• [What is needed] One number is the full answer: how many lines in the records contain the word "producens"?

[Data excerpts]
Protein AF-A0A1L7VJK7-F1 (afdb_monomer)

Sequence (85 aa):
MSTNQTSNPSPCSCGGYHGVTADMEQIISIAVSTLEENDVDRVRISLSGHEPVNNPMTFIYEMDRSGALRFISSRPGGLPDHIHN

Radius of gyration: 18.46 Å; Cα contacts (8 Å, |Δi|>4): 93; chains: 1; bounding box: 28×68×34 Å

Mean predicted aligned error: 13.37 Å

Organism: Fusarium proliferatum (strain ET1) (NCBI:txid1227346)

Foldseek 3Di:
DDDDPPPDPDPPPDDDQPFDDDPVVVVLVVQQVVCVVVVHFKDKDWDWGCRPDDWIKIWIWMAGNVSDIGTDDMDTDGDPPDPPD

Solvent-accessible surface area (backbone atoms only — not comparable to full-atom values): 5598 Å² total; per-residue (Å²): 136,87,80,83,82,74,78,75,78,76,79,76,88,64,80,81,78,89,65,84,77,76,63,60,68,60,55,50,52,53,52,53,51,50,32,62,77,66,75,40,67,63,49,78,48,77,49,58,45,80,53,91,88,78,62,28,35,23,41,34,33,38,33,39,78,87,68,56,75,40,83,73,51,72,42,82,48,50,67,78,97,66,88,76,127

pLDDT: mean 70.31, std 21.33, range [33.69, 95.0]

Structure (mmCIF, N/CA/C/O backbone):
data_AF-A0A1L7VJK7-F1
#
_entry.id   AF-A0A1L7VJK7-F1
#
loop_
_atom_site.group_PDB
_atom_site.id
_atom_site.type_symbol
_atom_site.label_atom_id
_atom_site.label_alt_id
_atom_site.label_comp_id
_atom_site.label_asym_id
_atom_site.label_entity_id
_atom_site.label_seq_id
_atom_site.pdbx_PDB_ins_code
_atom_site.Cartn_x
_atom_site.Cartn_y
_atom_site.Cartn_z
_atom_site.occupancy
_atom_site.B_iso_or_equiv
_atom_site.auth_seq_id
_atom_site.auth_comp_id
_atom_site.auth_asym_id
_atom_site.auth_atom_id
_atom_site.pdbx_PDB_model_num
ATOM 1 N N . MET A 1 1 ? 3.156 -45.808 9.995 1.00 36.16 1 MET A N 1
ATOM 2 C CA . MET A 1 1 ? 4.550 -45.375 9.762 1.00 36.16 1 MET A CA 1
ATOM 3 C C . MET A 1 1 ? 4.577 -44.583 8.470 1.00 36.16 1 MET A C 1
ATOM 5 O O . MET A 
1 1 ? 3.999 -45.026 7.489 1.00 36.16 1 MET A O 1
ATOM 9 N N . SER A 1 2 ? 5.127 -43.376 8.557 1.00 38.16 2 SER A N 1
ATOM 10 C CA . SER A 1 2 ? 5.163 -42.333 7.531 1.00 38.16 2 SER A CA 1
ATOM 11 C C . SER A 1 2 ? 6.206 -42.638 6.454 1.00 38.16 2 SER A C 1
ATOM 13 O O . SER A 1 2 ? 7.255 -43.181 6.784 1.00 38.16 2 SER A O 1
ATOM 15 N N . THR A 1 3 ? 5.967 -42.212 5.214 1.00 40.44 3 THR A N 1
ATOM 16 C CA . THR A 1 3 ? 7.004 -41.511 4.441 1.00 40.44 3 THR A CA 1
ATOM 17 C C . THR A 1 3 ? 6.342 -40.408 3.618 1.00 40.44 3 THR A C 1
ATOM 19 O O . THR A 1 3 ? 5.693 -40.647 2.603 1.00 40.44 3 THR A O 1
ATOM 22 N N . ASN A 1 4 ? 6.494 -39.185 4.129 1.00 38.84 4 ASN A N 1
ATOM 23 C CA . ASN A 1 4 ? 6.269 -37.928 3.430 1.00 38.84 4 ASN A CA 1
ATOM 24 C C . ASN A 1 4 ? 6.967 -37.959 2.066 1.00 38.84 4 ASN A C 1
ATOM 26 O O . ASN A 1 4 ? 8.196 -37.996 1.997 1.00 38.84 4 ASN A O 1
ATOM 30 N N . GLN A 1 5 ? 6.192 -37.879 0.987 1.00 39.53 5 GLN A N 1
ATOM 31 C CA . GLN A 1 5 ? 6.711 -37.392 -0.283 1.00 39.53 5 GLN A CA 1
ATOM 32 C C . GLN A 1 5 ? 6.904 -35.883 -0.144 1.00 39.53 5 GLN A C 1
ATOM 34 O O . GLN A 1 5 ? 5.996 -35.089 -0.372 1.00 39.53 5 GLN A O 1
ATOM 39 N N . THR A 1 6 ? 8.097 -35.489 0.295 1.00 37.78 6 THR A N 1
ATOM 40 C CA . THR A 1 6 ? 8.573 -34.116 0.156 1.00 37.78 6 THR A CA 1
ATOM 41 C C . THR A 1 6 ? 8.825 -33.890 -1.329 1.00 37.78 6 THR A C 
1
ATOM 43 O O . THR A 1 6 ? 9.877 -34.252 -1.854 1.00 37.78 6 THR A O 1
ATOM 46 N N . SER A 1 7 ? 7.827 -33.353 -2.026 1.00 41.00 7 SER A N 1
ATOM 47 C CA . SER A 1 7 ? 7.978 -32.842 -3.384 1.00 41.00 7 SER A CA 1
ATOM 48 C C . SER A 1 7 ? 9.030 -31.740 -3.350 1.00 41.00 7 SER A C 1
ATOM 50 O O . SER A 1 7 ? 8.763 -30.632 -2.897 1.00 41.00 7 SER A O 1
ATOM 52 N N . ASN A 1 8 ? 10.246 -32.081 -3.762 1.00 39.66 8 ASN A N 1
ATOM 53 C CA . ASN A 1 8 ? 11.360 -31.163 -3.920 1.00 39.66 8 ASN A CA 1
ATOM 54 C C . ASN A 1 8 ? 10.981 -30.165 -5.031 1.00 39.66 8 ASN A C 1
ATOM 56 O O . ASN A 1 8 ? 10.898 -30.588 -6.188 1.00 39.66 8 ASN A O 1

---

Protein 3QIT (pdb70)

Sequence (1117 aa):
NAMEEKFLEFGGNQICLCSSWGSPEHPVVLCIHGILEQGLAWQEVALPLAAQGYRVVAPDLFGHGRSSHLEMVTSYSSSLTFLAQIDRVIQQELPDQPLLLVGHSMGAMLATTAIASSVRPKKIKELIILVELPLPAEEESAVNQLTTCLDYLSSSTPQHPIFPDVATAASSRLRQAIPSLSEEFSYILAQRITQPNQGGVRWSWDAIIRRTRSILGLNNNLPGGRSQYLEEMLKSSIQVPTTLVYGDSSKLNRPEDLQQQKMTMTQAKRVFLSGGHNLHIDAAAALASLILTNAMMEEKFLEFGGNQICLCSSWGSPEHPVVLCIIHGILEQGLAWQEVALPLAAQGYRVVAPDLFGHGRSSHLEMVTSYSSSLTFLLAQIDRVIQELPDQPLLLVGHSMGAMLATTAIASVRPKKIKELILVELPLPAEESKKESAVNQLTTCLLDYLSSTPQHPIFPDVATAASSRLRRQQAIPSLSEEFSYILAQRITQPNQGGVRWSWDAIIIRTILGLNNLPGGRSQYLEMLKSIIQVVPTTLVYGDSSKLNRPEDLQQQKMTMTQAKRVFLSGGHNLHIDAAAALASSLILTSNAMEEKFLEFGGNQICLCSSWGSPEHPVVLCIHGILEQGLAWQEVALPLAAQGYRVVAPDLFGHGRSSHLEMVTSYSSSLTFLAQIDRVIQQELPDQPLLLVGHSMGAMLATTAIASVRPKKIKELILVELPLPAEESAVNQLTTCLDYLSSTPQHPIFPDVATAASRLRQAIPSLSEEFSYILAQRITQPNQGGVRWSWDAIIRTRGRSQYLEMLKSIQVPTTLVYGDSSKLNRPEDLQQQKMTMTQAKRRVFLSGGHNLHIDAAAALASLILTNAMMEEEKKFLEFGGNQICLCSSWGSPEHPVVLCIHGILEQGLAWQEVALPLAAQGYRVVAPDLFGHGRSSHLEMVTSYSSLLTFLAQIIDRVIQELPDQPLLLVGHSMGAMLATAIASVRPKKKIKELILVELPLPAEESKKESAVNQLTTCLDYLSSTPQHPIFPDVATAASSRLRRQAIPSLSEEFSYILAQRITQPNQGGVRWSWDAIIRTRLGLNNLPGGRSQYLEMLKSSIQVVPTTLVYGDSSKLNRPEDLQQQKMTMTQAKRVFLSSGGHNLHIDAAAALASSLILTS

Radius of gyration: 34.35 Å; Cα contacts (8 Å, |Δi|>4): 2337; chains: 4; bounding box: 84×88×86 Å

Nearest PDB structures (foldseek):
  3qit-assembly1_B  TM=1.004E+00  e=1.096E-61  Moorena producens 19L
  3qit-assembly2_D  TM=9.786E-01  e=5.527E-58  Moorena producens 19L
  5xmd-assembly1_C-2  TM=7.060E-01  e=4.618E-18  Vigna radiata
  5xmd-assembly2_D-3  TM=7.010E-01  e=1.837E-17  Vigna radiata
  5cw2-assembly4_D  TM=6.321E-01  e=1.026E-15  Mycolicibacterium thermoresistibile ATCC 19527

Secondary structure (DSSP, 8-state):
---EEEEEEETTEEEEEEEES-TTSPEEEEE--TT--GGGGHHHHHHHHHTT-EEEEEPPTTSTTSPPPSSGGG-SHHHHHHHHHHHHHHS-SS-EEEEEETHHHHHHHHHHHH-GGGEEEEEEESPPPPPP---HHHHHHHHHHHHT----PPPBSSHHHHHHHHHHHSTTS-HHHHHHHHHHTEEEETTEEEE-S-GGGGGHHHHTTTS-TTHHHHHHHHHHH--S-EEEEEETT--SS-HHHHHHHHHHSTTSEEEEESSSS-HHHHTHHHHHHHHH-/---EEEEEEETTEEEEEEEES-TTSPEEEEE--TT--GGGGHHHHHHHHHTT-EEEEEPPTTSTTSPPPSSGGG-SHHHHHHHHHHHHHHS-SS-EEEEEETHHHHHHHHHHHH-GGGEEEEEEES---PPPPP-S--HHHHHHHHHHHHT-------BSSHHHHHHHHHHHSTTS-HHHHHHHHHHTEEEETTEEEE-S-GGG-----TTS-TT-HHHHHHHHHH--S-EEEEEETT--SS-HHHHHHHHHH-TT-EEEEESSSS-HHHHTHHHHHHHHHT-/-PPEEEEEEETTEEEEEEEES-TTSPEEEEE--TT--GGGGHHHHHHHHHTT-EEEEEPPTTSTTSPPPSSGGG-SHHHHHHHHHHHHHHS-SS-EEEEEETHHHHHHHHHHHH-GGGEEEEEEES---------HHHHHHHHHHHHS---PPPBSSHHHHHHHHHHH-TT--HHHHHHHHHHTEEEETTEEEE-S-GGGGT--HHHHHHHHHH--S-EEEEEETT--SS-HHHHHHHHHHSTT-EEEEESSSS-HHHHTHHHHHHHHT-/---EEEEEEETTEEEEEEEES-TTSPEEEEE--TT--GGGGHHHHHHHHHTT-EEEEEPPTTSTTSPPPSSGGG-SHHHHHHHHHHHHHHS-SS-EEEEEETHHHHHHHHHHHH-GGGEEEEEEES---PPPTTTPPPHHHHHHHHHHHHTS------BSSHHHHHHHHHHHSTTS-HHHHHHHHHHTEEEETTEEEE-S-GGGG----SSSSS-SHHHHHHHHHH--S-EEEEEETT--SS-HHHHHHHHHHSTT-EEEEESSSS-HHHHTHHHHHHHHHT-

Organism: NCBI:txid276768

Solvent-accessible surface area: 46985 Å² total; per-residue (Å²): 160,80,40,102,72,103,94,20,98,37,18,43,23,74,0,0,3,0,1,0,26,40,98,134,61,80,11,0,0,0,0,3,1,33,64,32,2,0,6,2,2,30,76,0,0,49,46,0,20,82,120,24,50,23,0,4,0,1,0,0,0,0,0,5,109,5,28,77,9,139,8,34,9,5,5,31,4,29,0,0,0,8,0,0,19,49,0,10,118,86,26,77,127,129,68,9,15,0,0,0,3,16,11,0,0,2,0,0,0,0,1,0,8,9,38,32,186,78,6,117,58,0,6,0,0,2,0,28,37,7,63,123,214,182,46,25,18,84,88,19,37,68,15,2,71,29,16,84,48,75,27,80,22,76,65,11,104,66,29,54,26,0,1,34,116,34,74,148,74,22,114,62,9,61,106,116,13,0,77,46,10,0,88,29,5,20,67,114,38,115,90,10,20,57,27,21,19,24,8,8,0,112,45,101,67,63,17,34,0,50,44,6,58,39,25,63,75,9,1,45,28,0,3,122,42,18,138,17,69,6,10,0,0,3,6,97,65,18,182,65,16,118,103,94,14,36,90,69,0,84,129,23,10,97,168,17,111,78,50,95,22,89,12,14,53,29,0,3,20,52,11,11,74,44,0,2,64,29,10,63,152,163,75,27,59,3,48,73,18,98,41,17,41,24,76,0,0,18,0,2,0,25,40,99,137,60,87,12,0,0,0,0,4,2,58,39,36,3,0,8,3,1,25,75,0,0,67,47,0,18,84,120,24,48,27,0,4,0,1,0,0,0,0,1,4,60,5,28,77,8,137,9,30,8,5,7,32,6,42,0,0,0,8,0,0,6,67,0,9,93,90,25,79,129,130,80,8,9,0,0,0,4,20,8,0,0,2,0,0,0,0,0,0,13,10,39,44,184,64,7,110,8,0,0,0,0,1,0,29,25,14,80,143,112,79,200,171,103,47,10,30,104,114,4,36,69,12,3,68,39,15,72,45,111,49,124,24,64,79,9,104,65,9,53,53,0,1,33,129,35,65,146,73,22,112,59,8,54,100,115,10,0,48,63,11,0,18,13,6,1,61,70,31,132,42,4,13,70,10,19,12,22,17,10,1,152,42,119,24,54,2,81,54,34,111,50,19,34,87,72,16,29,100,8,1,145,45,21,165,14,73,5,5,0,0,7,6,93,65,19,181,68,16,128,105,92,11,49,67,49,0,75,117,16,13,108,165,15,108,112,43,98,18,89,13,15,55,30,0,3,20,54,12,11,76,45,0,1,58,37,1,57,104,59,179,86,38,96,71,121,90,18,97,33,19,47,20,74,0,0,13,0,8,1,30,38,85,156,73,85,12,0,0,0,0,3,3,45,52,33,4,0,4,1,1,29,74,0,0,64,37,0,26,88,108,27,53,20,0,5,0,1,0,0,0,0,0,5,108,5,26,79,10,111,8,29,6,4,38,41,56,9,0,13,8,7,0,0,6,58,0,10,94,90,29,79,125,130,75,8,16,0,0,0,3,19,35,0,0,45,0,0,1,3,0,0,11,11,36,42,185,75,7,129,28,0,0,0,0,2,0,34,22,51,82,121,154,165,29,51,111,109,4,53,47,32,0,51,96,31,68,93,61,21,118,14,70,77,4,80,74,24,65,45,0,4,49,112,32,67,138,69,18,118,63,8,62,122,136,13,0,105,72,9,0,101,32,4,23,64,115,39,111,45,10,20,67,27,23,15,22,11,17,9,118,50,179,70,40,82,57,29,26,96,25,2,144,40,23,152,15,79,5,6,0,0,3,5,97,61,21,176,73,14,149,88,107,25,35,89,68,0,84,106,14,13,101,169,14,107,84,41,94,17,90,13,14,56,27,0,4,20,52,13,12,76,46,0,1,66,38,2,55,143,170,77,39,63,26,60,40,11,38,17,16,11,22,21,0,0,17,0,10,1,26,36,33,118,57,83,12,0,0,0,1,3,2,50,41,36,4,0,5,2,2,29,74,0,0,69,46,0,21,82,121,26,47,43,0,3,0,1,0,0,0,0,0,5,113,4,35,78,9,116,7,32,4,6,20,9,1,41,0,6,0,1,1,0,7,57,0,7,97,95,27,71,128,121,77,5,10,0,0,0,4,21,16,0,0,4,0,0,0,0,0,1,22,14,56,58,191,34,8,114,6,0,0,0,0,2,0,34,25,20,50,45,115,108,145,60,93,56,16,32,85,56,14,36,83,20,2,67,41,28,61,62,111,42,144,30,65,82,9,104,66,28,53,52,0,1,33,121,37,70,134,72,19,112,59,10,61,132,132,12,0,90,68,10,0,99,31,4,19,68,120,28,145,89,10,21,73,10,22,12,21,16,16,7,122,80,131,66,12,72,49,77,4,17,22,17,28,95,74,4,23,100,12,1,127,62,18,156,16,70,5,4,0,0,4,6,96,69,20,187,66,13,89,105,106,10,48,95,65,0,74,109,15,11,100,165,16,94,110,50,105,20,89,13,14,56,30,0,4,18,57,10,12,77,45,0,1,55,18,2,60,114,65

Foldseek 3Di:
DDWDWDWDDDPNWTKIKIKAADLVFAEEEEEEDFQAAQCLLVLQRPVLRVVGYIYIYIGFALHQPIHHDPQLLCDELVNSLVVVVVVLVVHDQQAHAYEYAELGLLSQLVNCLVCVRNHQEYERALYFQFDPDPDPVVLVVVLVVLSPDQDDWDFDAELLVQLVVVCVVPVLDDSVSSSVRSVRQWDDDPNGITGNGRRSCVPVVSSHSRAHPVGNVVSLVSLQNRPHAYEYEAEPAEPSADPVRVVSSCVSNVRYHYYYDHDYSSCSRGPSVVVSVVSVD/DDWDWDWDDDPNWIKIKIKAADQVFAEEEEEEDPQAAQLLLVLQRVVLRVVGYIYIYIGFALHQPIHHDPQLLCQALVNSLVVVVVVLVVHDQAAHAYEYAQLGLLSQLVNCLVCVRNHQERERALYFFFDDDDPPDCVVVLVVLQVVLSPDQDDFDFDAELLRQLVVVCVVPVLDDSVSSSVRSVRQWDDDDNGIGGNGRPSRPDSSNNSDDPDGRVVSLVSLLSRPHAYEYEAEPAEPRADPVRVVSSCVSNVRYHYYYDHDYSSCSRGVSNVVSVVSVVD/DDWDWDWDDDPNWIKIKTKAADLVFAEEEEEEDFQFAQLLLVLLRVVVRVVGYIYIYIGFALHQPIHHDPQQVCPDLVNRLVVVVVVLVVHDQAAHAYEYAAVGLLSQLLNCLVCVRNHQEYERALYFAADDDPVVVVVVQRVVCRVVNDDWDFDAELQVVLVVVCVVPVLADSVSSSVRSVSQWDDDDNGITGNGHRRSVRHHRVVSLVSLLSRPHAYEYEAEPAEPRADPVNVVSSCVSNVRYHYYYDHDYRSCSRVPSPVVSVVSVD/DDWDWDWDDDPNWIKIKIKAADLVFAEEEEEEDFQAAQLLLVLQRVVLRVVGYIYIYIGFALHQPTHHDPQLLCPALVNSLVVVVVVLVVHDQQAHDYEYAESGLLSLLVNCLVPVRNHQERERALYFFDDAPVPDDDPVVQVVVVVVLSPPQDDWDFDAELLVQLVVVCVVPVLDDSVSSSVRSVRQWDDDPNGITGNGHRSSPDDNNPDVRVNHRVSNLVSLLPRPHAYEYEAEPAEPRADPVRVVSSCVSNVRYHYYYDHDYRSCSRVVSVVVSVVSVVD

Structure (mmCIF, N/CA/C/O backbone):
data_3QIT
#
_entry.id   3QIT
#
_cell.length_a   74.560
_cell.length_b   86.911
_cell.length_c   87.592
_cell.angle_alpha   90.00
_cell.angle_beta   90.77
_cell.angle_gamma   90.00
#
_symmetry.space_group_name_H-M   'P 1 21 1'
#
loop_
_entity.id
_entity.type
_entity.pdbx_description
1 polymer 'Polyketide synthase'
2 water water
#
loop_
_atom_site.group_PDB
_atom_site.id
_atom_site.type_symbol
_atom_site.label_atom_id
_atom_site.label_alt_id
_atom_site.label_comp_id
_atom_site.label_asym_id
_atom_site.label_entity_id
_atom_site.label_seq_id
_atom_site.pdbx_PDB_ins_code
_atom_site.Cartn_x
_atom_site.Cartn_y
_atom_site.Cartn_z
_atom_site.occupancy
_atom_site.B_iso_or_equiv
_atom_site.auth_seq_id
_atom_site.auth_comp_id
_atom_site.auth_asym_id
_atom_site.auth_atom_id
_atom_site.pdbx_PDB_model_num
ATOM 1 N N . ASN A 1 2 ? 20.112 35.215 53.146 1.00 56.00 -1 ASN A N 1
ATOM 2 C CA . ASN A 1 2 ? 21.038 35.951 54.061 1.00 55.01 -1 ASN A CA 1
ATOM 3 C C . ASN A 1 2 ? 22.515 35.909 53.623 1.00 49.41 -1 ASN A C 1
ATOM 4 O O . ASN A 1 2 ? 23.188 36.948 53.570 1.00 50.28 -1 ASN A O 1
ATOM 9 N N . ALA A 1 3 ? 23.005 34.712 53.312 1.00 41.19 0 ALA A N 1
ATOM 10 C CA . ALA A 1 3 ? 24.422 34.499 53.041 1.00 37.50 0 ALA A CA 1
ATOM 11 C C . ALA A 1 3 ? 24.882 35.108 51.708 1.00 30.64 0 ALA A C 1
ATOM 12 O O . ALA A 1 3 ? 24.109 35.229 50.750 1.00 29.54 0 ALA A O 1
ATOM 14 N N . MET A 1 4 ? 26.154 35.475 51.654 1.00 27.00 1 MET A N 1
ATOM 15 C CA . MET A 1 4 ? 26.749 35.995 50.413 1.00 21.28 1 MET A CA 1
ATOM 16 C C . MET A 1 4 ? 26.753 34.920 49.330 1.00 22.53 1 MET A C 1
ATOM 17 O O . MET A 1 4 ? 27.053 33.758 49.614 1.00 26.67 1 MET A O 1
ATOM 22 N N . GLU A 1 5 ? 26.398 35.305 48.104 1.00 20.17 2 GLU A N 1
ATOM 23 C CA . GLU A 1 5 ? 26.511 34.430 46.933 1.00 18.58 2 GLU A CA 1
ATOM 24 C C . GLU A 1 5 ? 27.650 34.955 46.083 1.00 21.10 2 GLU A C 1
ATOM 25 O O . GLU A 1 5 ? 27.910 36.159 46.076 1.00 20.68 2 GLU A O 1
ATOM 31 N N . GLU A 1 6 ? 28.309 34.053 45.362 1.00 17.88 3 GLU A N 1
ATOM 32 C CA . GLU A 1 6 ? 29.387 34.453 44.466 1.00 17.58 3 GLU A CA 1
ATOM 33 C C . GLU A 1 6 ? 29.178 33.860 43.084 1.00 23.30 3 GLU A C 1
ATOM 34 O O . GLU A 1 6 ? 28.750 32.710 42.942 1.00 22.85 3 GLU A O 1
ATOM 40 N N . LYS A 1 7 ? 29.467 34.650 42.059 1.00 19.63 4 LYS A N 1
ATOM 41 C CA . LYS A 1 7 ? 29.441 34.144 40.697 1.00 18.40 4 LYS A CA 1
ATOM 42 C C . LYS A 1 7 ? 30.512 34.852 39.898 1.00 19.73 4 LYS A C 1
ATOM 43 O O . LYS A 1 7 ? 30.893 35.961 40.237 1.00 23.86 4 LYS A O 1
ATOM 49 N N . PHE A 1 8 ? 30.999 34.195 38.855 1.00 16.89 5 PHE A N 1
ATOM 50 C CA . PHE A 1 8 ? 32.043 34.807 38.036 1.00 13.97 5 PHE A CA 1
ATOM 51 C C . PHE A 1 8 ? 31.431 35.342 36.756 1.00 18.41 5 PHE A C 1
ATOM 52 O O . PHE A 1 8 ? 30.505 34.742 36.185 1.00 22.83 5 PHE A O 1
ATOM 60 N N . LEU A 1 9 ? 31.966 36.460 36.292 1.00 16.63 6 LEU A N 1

• [Answer to the exercise] 2